P/1 – Isso você dando consultoria? Um escritório de consultoria?
R – De consultoria em Economia. O interessante é que quando eu dava aula na Universidade, as pessoas me perguntavam onde é que eu trabalhava, porque dar aula era uma espécie de um bico para as pessoas: “Tá bom, você dá aula mas você trabalha onde?” E depois que eu deixei de trabalhar – que eu trabalhava na Rhodia, e montei meu escritório de consultoria, as pessoas continuaram perguntando: “E onde é que você trabalhava?”. Quer dizer, na visão das pessoas eu nunca trabalhei, porque eu fui um consultor e um professor. E trabalhei duro, 18, 16 horas por dia ininterruptamente, para escrever os meus livros e para... e passei a ser uma pessoa conhecida. Acho que no país inteiro não tem quem tenha estudado Economia e que não tenha lido um livro meu. É muito difícil você encontrar alguém que tenha feito um curso de Economia e que não tenha lido alguma coisa que eu escrevi ou algum livro meu adotado. E com isso uma demanda muito grande pelo meu trabalho profissional. As pessoas acham que porque eu escrevi aqueles livros eu entendo de Economia e me contratam para essas coisas.

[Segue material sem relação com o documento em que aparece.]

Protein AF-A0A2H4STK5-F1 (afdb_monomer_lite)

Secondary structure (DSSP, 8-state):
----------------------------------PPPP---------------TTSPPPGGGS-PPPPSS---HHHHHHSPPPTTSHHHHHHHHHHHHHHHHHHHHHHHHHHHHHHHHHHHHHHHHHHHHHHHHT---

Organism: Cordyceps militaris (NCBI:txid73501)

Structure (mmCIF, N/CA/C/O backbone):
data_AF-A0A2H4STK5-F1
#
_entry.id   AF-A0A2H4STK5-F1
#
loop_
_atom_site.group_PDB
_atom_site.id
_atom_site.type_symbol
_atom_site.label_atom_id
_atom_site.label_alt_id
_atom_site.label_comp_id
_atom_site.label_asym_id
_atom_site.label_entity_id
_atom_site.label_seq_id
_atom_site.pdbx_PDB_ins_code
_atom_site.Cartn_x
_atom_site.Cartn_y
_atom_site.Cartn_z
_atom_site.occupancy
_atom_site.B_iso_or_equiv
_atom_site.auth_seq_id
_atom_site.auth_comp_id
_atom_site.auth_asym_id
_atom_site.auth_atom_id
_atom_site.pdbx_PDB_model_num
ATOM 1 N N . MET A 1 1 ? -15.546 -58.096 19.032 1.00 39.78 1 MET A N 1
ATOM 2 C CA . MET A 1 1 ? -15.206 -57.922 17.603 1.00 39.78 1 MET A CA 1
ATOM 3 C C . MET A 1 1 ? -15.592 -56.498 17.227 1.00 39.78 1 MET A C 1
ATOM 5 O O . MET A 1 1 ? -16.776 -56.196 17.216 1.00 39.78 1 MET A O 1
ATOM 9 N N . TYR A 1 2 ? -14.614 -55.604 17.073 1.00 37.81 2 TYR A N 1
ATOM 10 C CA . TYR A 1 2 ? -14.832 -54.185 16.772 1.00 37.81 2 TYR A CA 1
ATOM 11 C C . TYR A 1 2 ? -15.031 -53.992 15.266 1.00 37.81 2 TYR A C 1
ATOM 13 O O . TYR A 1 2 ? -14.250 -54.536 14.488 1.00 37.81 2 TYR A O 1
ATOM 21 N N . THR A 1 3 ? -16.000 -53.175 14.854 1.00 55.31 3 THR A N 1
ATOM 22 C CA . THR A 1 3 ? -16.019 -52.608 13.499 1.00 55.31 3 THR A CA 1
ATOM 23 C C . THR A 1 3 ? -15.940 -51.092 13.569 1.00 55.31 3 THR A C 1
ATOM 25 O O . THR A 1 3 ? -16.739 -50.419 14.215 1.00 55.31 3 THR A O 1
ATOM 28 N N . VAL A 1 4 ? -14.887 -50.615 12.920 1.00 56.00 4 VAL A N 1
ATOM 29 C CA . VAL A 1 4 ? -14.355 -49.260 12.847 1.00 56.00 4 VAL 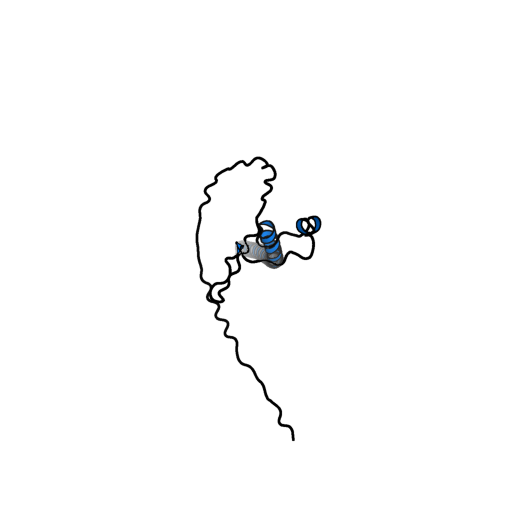A CA 1
ATOM 30 C C . VAL A 1 4 ? -15.276 -48.361 12.020 1.00 56.00 4 VAL A C 1
ATOM 32 O O . VAL A 1 4 ? -15.684 -48.728 10.919 1.00 56.00 4 VAL A O 1
ATOM 35 N N . GLN A 1 5 ? -15.570 -47.169 12.544 1.00 46.50 5 GLN A N 1
ATOM 36 C CA . GLN A 1 5 ? -16.170 -46.079 11.778 1.00 46.50 5 GLN A CA 1
ATOM 37 C C . GLN A 1 5 ? -15.216 -45.605 10.678 1.00 46.50 5 GLN A C 1
ATOM 39 O O . GLN A 1 5 ? -14.033 -45.386 10.933 1.00 46.50 5 GLN A O 1
ATOM 44 N N . LYS A 1 6 ? -15.742 -45.383 9.471 1.00 54.75 6 LYS A N 1
ATOM 45 C CA . LYS A 1 6 ? -15.003 -44.764 8.369 1.00 54.75 6 LYS A CA 1
ATOM 46 C C . LYS A 1 6 ? -15.696 -43.460 7.977 1.00 54.75 6 LYS A C 1
ATOM 48 O O . LYS A 1 6 ? -16.744 -43.473 7.341 1.00 54.75 6 LYS A O 1
ATOM 53 N N . SER A 1 7 ? -15.111 -42.349 8.406 1.00 55.25 7 SER A N 1
ATOM 54 C CA . SER A 1 7 ? -15.421 -40.988 7.971 1.00 55.25 7 SER A CA 1
ATOM 55 C C . SER A 1 7 ? -14.606 -40.639 6.725 1.00 55.25 7 SER A C 1
ATOM 57 O O . SER A 1 7 ? -13.418 -40.950 6.690 1.00 55.25 7 SER A O 1
ATOM 59 N N . ILE A 1 8 ? -15.212 -39.966 5.736 1.00 60.31 8 ILE A N 1
ATOM 60 C CA . ILE A 1 8 ? -14.524 -39.128 4.729 1.00 60.31 8 ILE A CA 1
ATOM 61 C C . ILE A 1 8 ? -15.459 -37.949 4.341 1.00 60.31 8 ILE A C 1
ATOM 63 O O . ILE A 1 8 ? -16.671 -38.163 4.284 1.00 60.31 8 ILE A O 1
ATOM 67 N N . PRO A 1 9 ? -14.937 -36.719 4.118 1.00 61.44 9 PRO A N 1
ATOM 68 C CA . PRO A 1 9 ? -15.706 -35.473 4.047 1.00 61.44 9 PRO A CA 1
ATOM 69 C C . PRO A 1 9 ? -15.926 -34.951 2.612 1.00 61.44 9 PRO A C 1
ATOM 71 O O . PRO A 1 9 ? -15.107 -35.179 1.727 1.00 61.44 9 PRO A O 1
ATOM 74 N N . SER A 1 10 ? -16.984 -34.163 2.402 1.00 50.69 10 SER A N 1
ATOM 75 C CA . SER A 1 10 ? -17.198 -33.322 1.207 1.00 50.69 10 SER A CA 1
ATOM 76 C C . SER A 1 10 ? -18.410 -32.413 1.451 1.00 50.69 10 SER A C 1
ATOM 78 O O . SER A 1 10 ? -19.438 -32.914 1.886 1.00 50.69 10 SER A O 1
ATOM 80 N N . GLY A 1 11 ? -18.436 -31.108 1.214 1.00 42.81 11 GLY A N 1
ATOM 81 C CA . GLY A 1 11 ? -17.456 -30.143 0.746 1.00 42.81 11 GLY A CA 1
ATOM 82 C C . GLY A 1 11 ? -18.052 -28.753 1.006 1.00 42.81 11 GLY A C 1
ATOM 83 O O . GLY A 1 11 ? -19.266 -28.567 0.926 1.00 42.81 11 GLY A O 1
ATOM 84 N N . ILE A 1 12 ? -17.222 -27.783 1.378 1.00 48.84 12 ILE A N 1
ATOM 85 C CA . ILE A 1 12 ? -17.660 -26.393 1.533 1.00 48.84 12 ILE A CA 1
ATOM 86 C C . ILE A 1 12 ? -17.650 -25.718 0.158 1.00 48.84 12 ILE A C 1
ATOM 88 O O . ILE A 1 12 ? -16.596 -25.507 -0.433 1.00 48.84 12 ILE A O 1
ATOM 92 N N . SER A 1 13 ? -18.834 -25.399 -0.365 1.00 43.66 13 SER A N 1
ATOM 93 C CA . SER A 1 13 ? -18.973 -24.487 -1.504 1.00 43.66 13 SER A CA 1
ATOM 94 C C . SER A 1 13 ? -18.854 -23.053 -1.003 1.00 43.66 13 SER A C 1
ATOM 96 O O . SER A 1 13 ? -19.767 -22.517 -0.381 1.00 43.66 13 SER A O 1
ATOM 98 N N . THR A 1 14 ? -17.712 -22.429 -1.266 1.00 55.44 14 THR A N 1
ATOM 99 C CA . THR A 1 14 ? -17.531 -20.979 -1.168 1.00 55.44 14 THR A CA 1
ATOM 100 C C . THR A 1 14 ? -18.069 -20.309 -2.431 1.00 55.44 14 THR A C 1
ATOM 102 O O . THR A 1 14 ? -17.340 -20.168 -3.409 1.00 55.44 14 THR A O 1
ATOM 105 N N . GLU A 1 15 ? -19.321 -19.850 -2.404 1.00 53.59 15 GLU A N 1
ATOM 106 C CA . GLU A 1 15 ? -19.817 -18.827 -3.334 1.00 53.59 15 GLU A CA 1
ATOM 107 C C . GLU A 1 15 ? -20.005 -17.520 -2.549 1.00 53.59 15 GLU A C 1
ATOM 109 O O . GLU A 1 15 ? -20.965 -17.350 -1.803 1.00 53.59 15 GLU A O 1
ATOM 114 N N . SER A 1 16 ? -19.044 -16.599 -2.673 1.00 56.53 16 SER A N 1
ATOM 115 C CA . SER A 1 16 ? -19.124 -15.262 -2.076 1.00 56.53 16 SER A CA 1
ATOM 116 C C . SER A 1 16 ? -19.544 -14.260 -3.145 1.00 56.53 16 SER A C 1
ATOM 118 O O . SER A 1 16 ? -18.748 -13.848 -3.991 1.00 56.53 16 SER A O 1
ATOM 120 N N . ARG A 1 17 ? -20.822 -13.872 -3.119 1.00 60.72 17 ARG A N 1
ATOM 121 C CA . ARG A 1 17 ? -21.362 -12.792 -3.950 1.00 60.72 17 ARG A CA 1
ATOM 122 C C . ARG A 1 17 ? -20.939 -11.452 -3.360 1.00 60.72 17 ARG A C 1
ATOM 124 O O . ARG A 1 17 ? -21.516 -10.967 -2.389 1.00 60.72 17 ARG A O 1
ATOM 131 N N . ARG A 1 18 ? -19.921 -10.840 -3.963 1.00 61.12 18 ARG A N 1
ATOM 132 C CA . ARG A 1 18 ? -19.522 -9.458 -3.683 1.00 61.12 18 ARG A CA 1
ATOM 133 C C . ARG A 1 18 ? -20.595 -8.521 -4.249 1.00 61.12 18 ARG A C 1
ATOM 135 O O . ARG A 1 18 ? -20.668 -8.323 -5.456 1.00 61.12 18 ARG A O 1
ATOM 142 N N . SER A 1 19 ? -21.439 -7.971 -3.381 1.00 55.03 19 SER A N 1
ATOM 143 C CA . SER A 1 19 ? -22.349 -6.883 -3.750 1.00 55.03 19 SER A CA 1
ATOM 144 C C . SER A 1 19 ? -21.594 -5.558 -3.676 1.00 55.03 19 SER A C 1
ATOM 146 O O . SER A 1 19 ? -21.073 -5.191 -2.624 1.00 55.03 19 SER A O 1
ATOM 148 N N . SER A 1 20 ? -21.512 -4.862 -4.806 1.00 59.38 20 SER A N 1
ATOM 149 C CA . SER A 1 20 ? -21.001 -3.496 -4.901 1.00 59.38 20 SER A CA 1
ATOM 150 C C . SER A 1 20 ? -22.102 -2.520 -4.496 1.00 59.38 20 SER A C 1
ATOM 152 O O . SER A 1 20 ? -23.133 -2.457 -5.158 1.00 59.38 20 SER A O 1
ATOM 154 N N . ALA A 1 21 ? -21.871 -1.725 -3.454 1.00 54.38 21 ALA A N 1
ATOM 155 C CA . ALA A 1 21 ? -22.616 -0.495 -3.217 1.00 54.38 21 ALA A CA 1
ATOM 156 C C . ALA A 1 21 ? -21.636 0.671 -3.378 1.00 54.38 21 ALA A C 1
ATOM 158 O O . ALA A 1 21 ? -20.738 0.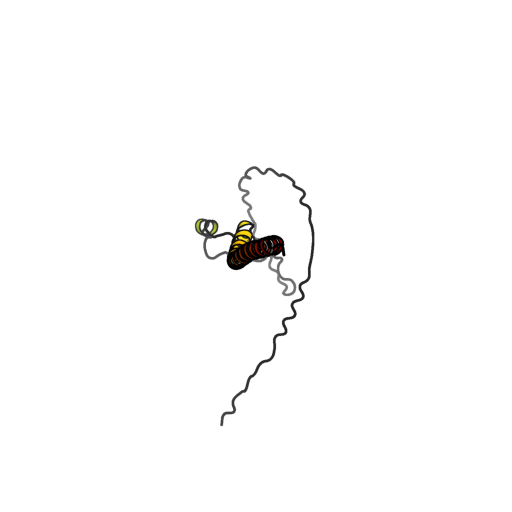863 -2.561 1.00 54.38 21 ALA A O 1
ATOM 159 N N . SER A 1 22 ? -21.775 1.392 -4.488 1.00 52.16 22 SER A N 1
ATOM 160 C CA . SER A 1 22 ? -21.140 2.688 -4.701 1.00 52.16 22 SER A CA 1
ATOM 161 C C . SER A 1 22 ? -22.077 3.754 -4.152 1.00 52.16 22 SER A C 1
ATOM 163 O O . SER A 1 22 ? -23.224 3.825 -4.588 1.00 52.16 22 SER A O 1
ATOM 165 N N . SER A 1 23 ? -21.581 4.578 -3.233 1.00 49.09 23 SER A N 1
ATOM 166 C CA . SER A 1 23 ? -22.212 5.847 -2.881 1.00 49.09 23 SER A CA 1
ATOM 167 C C . SER A 1 23 ? -21.120 6.899 -2.768 1.00 49.09 23 SER A C 1
ATOM 169 O O . SER A 1 23 ? -20.324 6.905 -1.830 1.00 49.09 23 SER A O 1
ATOM 171 N N . VAL A 1 24 ? -21.076 7.773 -3.770 1.00 58.91 24 VAL A N 1
ATOM 172 C CA . VAL A 1 24 ? -20.357 9.042 -3.718 1.00 58.91 24 VAL A CA 1
ATOM 173 C C . VAL A 1 24 ? -21.184 9.975 -2.841 1.00 58.91 24 VAL A C 1
ATOM 175 O O . VAL A 1 24 ? -22.303 10.320 -3.209 1.00 58.91 24 VAL A O 1
ATOM 178 N N . SER A 1 25 ? -20.630 10.390 -1.705 1.00 49.72 25 SER A N 1
ATOM 179 C CA . SER A 1 25 ? -21.161 11.515 -0.936 1.00 49.72 25 SER A CA 1
ATOM 180 C C . SER A 1 25 ? -20.108 12.609 -0.886 1.00 49.72 25 SER A C 1
ATOM 182 O O . SER A 1 25 ? -19.071 12.488 -0.237 1.00 49.72 25 SER A O 1
ATOM 184 N N . THR A 1 26 ? -20.389 13.666 -1.636 1.00 48.22 26 THR A N 1
ATOM 185 C CA . THR A 1 26 ? -19.690 14.946 -1.662 1.00 48.22 26 THR A CA 1
ATOM 186 C C . THR A 1 26 ? -19.700 15.557 -0.260 1.00 48.22 26 THR A C 1
ATOM 188 O O . THR A 1 26 ? -20.753 15.684 0.364 1.00 48.22 26 THR A O 1
ATOM 191 N N . ALA A 1 27 ? -18.526 15.924 0.250 1.00 46.81 27 ALA A N 1
ATOM 192 C CA . ALA A 1 27 ? -18.378 16.553 1.554 1.00 46.81 27 ALA A CA 1
ATOM 193 C C . ALA A 1 27 ? -18.940 17.985 1.537 1.00 46.81 27 ALA A C 1
ATOM 195 O O . ALA A 1 27 ? -18.431 18.845 0.820 1.00 46.81 27 ALA A O 1
ATOM 196 N N . ALA A 1 28 ? -19.949 18.255 2.366 1.00 52.09 28 ALA A N 1
ATOM 197 C CA . ALA A 1 28 ? -20.246 19.606 2.823 1.00 52.09 28 ALA A CA 1
ATOM 198 C C . ALA A 1 28 ? -19.390 19.871 4.068 1.00 52.09 28 ALA A C 1
ATOM 200 O O . ALA A 1 28 ? -19.554 19.227 5.103 1.00 52.09 28 ALA A O 1
ATOM 201 N N . SER A 1 29 ? -18.432 20.787 3.939 1.00 51.94 29 SER A N 1
ATOM 202 C CA . SER A 1 29 ? -17.592 21.240 5.043 1.00 51.94 29 SER A CA 1
ATOM 203 C C . SER A 1 29 ? -18.378 22.261 5.866 1.00 51.94 29 SER A C 1
ATOM 205 O O . SER A 1 29 ? -18.632 23.372 5.402 1.00 51.94 29 SER A O 1
ATOM 207 N N . SER A 1 30 ? -18.787 21.891 7.078 1.00 48.38 30 SER A N 1
ATOM 208 C CA . SER A 1 30 ? -19.269 22.840 8.082 1.00 48.38 30 SER A CA 1
ATOM 209 C C . SER A 1 30 ? -18.280 22.869 9.236 1.00 48.38 30 SER A C 1
ATOM 211 O O . SER A 1 30 ? -18.169 21.934 10.024 1.00 48.38 30 SER A O 1
ATOM 213 N N . VAL A 1 31 ? -17.531 23.966 9.294 1.00 57.34 31 VAL A N 1
ATOM 214 C CA . VAL A 1 31 ? -16.686 24.351 10.421 1.00 57.34 31 VAL A CA 1
ATOM 215 C C . VAL A 1 31 ? -17.567 24.641 11.634 1.00 57.34 31 VAL A C 1
ATOM 217 O O . VAL A 1 31 ? -18.246 25.663 11.679 1.00 57.34 31 VAL A O 1
ATOM 220 N N . SER A 1 32 ? -17.532 23.760 12.632 1.00 45.81 32 SER A N 1
ATOM 221 C CA . SER A 1 32 ? -18.041 24.061 13.971 1.00 45.81 32 SER A CA 1
ATOM 222 C C . SER A 1 32 ? -16.882 24.088 14.954 1.00 45.81 32 SER A C 1
ATOM 224 O O . SER A 1 32 ? -16.295 23.068 15.302 1.00 45.81 32 SER A O 1
ATOM 226 N N . SER A 1 33 ? -16.550 25.309 15.363 1.00 60.44 33 SER A N 1
ATOM 227 C CA . SER A 1 33 ? -15.723 25.622 16.521 1.00 60.44 33 SER A CA 1
ATOM 228 C C . SER A 1 33 ? -16.426 25.141 17.788 1.00 60.44 33 SER A C 1
ATOM 230 O O . SER A 1 33 ? -17.578 25.504 18.023 1.00 60.44 33 SER A O 1
ATOM 232 N N . THR A 1 34 ? -15.741 24.367 18.628 1.00 47.25 34 THR A N 1
ATOM 233 C CA . THR A 1 34 ? -16.234 24.041 19.970 1.00 47.25 34 THR A CA 1
ATOM 234 C C . THR A 1 34 ? -15.137 24.255 21.002 1.00 47.25 34 THR A C 1
ATOM 236 O O . THR A 1 34 ? -14.114 23.575 21.015 1.00 47.25 34 THR A O 1
ATOM 239 N N . LYS A 1 35 ? -15.390 25.249 21.856 1.00 56.66 35 LYS A N 1
ATOM 240 C CA . LYS A 1 35 ? -14.702 25.542 23.118 1.00 56.66 35 LYS A CA 1
ATOM 241 C C . LYS A 1 35 ? -14.726 24.310 24.044 1.00 56.66 35 LYS A C 1
ATOM 243 O O . LYS A 1 35 ? -15.643 23.499 23.911 1.00 56.66 35 LYS A O 1
ATOM 248 N N . PRO A 1 36 ? -13.790 24.179 25.004 1.00 49.19 36 PRO A N 1
ATOM 249 C CA . PRO A 1 36 ? -13.856 23.106 25.990 1.00 49.19 36 PRO A CA 1
ATOM 250 C C . PRO A 1 36 ? -15.125 23.263 26.839 1.00 49.19 36 PRO A C 1
ATOM 252 O O . PRO A 1 36 ? -15.332 24.292 27.482 1.00 49.19 36 PRO A O 1
ATOM 255 N N . VAL A 1 37 ? -15.993 22.253 26.774 1.00 47.34 37 VAL A N 1
ATOM 256 C CA . VAL A 1 37 ? -17.208 22.136 27.583 1.00 47.34 37 VAL A CA 1
ATOM 257 C C . VAL A 1 37 ? -16.811 21.600 28.952 1.00 47.34 37 VAL A C 1
ATOM 259 O O . VAL A 1 37 ? -16.199 20.541 29.068 1.00 47.34 37 VAL A O 1
ATOM 262 N N . THR A 1 38 ? -17.142 22.386 29.968 1.00 48.72 38 THR A N 1
ATOM 263 C CA . THR A 1 38 ? -17.108 22.069 31.392 1.00 48.72 38 THR A CA 1
ATOM 264 C C . THR A 1 38 ? -17.819 20.743 31.665 1.00 48.72 38 THR A C 1
ATOM 266 O O . THR A 1 38 ? -18.870 20.482 31.082 1.00 48.72 38 THR A O 1
ATOM 269 N N . GLU A 1 39 ? -17.252 19.922 32.549 1.00 53.69 39 GLU A N 1
ATOM 270 C CA . GLU A 1 39 ? -17.797 18.620 32.940 1.00 53.69 39 GLU A CA 1
ATOM 271 C C . GLU A 1 39 ? -19.285 18.706 33.309 1.00 53.69 39 GLU A C 1
ATOM 273 O O . GLU A 1 39 ? -19.670 19.325 34.302 1.00 53.69 39 GLU A O 1
ATOM 278 N N . ALA A 1 40 ? -20.130 18.068 32.499 1.00 50.72 40 ALA A N 1
ATOM 279 C CA . ALA A 1 40 ? -21.507 17.794 32.863 1.00 50.72 40 ALA A CA 1
ATOM 280 C C . ALA A 1 40 ? -21.519 16.500 33.682 1.00 50.72 40 ALA A C 1
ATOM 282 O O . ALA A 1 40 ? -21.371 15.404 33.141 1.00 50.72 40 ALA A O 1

P/2 – O senhor desde então tem este trabalho de consultoria?
R – Desde então. Nunca tive nenhum tipo de dificuldade financeira, pelo contrário, um ganho que eu considero até excepcional. Não sei se merecido, porque consultores, palestrantes cobram valores bastante interessantes, há quem pague por isso e eu faço isto até hoje. Hoje eu estou vinculado à Fundação Dom Cabral, de Belo Horizonte, que é uma instituição que nasceu na Universidade Católica lá de Minas e cuja principal finalidade, missão institucional é preparar executivos para esse mundo mais competitivo aí. E os executivos que preparamos vão de presidentes de empresas, que é onde eu atuo mais, até o corpo diretivo de maior expressão. Esse é o nicho de mercado da Fundação Dom Cabral.
P/2 – São cursos voltados para esses...
R – Para esses... Cursos não seria bem a palavra. São ciclos de treinamento de peso no país e no exterior. A vinculação é com o Insead, na França, em Fontainebleau, e com a North Western University, em Chicago. Aí eu volto a me encontrar com o pessoal da Rhodia. Já não se chamam mais “pessoal superior”, mas é o pessoal da alta gerência: o presidente da Rhodia, o Musa, até recentemente agora o Gubrich.... A gente se encontra em vários seminários promovidos pela instituição a que estou vinculado, outros executivos de projeção da Rhodia são também encaminhados para esses cursos, até pela vinculação francesa da Fundação Dom Cabral... E passei a retomar os meus contatos com a Rhodia. Não me esqueci daqueles meus primeiros anos, eles foram importantíssimos – eu repito isso – pra minha formação, mas até hoje não entendo bem. De repente eu deixei aquilo tudo, falei: “Eu vou seguir a minha vida”.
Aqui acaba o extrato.